INFORMATION SUPPLIED: Begin

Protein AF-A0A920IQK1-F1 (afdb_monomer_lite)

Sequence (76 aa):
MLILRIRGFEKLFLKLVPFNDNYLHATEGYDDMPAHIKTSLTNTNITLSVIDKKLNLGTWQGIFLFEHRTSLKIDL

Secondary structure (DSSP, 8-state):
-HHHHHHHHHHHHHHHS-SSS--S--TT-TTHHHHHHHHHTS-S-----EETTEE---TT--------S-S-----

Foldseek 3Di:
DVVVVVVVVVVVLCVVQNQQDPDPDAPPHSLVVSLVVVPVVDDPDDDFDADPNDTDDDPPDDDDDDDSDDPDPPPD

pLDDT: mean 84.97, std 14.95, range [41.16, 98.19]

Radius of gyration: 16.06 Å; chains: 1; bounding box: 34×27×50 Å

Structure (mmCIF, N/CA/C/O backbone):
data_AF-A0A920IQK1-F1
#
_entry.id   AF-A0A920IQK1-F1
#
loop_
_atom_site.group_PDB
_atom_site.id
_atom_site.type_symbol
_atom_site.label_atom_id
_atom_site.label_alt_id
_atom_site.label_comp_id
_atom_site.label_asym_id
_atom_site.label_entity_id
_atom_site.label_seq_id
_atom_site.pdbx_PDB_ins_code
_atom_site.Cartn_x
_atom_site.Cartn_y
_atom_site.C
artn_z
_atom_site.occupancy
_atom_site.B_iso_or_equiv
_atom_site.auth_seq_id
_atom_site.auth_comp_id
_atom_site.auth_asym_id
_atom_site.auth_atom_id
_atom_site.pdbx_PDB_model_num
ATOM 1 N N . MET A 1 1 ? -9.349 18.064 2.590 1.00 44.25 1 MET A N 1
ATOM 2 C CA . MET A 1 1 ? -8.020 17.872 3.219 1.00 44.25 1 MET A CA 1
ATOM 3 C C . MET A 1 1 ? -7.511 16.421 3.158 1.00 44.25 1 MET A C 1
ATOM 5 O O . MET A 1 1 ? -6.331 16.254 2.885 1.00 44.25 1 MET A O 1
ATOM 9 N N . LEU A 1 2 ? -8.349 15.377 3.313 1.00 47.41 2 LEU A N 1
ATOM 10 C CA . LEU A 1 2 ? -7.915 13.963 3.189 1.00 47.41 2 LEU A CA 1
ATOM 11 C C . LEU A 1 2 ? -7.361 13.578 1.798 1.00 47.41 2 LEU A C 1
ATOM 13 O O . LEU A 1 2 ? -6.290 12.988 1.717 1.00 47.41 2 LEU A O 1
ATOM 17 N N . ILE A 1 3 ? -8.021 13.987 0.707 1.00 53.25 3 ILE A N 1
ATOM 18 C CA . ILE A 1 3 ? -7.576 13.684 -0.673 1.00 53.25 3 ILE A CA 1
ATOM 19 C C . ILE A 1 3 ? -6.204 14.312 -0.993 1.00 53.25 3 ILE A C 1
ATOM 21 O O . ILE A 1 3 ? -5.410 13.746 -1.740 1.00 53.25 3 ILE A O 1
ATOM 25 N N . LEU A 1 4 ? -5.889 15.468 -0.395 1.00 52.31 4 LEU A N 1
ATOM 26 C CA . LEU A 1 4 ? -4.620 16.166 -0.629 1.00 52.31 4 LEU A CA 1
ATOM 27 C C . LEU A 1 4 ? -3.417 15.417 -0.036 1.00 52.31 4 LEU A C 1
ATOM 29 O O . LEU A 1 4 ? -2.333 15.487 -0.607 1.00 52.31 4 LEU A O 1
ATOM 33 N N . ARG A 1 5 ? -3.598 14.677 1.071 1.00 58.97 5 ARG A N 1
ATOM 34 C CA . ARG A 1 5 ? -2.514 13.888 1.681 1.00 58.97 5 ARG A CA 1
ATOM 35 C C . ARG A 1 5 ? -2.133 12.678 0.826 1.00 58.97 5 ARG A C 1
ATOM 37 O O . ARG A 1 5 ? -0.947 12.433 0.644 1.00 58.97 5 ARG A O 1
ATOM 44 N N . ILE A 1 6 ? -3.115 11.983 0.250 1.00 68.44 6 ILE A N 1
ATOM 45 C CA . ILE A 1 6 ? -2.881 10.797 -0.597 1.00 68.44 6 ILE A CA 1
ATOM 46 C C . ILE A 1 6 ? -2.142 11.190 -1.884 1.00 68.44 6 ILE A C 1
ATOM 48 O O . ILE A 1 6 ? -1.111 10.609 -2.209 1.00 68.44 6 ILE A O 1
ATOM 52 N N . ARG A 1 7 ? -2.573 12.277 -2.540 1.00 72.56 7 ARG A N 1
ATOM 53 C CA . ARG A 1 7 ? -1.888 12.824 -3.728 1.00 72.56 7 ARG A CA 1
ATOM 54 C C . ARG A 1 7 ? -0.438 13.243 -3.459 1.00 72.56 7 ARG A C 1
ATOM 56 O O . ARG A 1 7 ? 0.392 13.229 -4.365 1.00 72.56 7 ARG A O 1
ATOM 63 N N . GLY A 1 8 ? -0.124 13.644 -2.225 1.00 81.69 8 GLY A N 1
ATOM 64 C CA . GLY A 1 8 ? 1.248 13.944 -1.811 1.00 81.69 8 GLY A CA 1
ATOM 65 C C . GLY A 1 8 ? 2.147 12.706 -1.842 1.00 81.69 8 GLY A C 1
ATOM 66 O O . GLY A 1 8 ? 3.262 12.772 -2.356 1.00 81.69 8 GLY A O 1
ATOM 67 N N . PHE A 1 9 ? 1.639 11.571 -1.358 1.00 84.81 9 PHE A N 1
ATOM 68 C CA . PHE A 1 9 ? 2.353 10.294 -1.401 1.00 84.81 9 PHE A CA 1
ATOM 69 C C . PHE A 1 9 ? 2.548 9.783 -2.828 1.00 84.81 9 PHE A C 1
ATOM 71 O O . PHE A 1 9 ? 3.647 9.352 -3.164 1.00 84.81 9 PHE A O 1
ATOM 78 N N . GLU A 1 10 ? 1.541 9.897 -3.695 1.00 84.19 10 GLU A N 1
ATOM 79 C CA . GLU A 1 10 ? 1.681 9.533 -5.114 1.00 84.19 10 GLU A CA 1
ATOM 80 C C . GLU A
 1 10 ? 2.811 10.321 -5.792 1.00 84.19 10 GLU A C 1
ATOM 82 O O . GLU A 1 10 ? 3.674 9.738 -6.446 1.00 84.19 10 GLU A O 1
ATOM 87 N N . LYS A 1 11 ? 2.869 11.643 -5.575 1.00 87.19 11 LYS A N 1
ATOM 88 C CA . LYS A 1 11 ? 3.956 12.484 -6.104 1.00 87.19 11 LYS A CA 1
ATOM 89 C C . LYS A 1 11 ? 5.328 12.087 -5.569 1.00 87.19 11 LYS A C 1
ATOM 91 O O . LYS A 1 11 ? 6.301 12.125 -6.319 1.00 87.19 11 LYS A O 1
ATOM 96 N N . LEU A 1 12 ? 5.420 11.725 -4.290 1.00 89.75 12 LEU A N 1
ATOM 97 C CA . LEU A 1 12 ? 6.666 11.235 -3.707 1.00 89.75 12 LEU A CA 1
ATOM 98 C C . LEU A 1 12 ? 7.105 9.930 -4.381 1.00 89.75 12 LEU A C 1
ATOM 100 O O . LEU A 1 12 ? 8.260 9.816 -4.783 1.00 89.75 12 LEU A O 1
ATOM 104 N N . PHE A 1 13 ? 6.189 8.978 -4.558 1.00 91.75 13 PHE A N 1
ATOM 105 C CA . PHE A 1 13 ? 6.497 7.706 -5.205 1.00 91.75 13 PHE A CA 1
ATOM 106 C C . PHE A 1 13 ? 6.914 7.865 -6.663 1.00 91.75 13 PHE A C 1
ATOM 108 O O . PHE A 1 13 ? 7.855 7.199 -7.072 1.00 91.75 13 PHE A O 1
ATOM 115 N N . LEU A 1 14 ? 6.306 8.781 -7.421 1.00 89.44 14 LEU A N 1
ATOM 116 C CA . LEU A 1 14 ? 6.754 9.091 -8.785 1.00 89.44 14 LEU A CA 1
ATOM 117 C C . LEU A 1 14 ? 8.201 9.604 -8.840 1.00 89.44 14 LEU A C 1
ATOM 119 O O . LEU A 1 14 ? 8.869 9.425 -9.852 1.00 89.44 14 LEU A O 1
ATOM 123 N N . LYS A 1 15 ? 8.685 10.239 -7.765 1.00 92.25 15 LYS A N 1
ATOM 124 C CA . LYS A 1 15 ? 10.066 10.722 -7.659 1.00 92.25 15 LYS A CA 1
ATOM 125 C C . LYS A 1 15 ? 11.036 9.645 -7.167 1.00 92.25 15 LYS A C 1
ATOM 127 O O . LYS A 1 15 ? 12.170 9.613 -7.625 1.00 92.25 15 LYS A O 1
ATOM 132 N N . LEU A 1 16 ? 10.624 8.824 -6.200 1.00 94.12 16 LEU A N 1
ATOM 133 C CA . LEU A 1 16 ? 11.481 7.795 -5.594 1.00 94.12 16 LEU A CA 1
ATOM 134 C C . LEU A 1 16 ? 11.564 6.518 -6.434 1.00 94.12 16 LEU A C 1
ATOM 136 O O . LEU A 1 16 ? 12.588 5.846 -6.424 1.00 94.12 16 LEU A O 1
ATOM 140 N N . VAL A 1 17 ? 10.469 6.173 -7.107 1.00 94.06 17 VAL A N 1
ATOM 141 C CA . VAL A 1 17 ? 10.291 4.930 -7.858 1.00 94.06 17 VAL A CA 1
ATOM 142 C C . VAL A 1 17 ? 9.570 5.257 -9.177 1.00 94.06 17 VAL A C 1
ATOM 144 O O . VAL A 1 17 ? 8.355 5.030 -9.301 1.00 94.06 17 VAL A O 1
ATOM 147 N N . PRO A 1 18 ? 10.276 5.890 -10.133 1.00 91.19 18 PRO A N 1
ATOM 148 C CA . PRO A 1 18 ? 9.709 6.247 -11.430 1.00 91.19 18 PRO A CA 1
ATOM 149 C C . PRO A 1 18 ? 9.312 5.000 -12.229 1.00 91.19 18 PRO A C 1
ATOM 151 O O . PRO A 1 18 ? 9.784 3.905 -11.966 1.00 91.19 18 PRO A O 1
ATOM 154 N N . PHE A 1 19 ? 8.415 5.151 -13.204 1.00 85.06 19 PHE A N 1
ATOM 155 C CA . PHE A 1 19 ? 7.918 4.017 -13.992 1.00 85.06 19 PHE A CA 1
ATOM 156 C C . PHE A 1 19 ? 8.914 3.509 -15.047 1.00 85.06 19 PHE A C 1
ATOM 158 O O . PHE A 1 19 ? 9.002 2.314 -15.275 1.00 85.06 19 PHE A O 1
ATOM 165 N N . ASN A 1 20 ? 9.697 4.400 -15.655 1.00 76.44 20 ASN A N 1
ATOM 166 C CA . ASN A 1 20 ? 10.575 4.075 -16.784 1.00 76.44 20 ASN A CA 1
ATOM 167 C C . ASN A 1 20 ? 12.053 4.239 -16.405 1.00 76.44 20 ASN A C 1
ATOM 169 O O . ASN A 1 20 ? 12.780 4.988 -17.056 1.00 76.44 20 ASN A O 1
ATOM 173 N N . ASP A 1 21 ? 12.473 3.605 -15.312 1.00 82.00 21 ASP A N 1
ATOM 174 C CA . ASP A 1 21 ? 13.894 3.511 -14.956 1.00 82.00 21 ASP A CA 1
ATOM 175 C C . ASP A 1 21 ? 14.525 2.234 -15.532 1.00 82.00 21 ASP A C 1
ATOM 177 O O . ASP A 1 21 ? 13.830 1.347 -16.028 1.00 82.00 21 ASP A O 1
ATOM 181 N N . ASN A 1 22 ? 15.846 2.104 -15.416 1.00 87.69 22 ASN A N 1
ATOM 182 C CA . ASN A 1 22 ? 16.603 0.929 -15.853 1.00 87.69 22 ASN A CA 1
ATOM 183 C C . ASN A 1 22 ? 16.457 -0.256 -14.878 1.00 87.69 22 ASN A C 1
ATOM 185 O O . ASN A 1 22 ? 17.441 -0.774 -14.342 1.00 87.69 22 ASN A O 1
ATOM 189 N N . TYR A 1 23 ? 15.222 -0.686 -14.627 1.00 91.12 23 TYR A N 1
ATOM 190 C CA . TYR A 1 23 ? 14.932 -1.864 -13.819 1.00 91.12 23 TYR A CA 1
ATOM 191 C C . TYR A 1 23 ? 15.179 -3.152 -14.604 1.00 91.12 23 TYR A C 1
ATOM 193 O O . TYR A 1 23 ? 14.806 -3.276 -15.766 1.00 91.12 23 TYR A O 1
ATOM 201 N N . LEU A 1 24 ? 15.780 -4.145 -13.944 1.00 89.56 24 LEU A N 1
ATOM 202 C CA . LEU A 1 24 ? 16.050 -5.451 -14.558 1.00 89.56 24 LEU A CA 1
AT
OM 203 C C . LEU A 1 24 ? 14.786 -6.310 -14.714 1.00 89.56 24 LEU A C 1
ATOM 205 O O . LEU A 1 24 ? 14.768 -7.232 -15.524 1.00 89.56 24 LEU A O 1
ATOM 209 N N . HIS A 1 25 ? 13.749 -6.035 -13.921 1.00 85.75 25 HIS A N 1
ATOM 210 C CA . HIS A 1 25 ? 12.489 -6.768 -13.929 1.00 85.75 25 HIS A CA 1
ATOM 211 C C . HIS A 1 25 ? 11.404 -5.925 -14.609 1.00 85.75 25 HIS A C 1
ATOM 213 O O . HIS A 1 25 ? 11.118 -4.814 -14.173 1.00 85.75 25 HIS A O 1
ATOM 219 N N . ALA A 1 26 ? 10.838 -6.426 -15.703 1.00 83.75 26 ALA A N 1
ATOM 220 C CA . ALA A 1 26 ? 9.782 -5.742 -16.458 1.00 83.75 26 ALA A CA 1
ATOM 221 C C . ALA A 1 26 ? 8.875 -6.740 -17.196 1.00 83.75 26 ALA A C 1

INFORMATION SUPPLIED: End

- **DESCRIPTION OF THE TASK**:
Could you return exactly the lines above from the line with "ATOM 96 N N" to the line with "ATOM 104 N N", both included, and nothing else?

- **RESPONSE AREA**:
ATOM 96 N N . LEU A 1 12 ? 5.420 11.725 -4.290 1.00 89.75 12 LEU A N 1
ATOM 97 C CA . LEU A 1 12 ? 6.666 11.235 -3.707 1.00 89.75 12 LEU A CA 1
ATOM 98 C C . LEU A 1 12 ? 7.105 9.930 -4.381 1.00 89.75 12 LEU A C 1
ATOM 100 O O . LEU A 1 12 ? 8.260 9.816 -4.783 1.00 89.75 12 LEU A O 1
ATOM 104 N N . PHE A 1 13 ? 6.189 8.978 -4.558 1.00 91.75 13 PHE A N 1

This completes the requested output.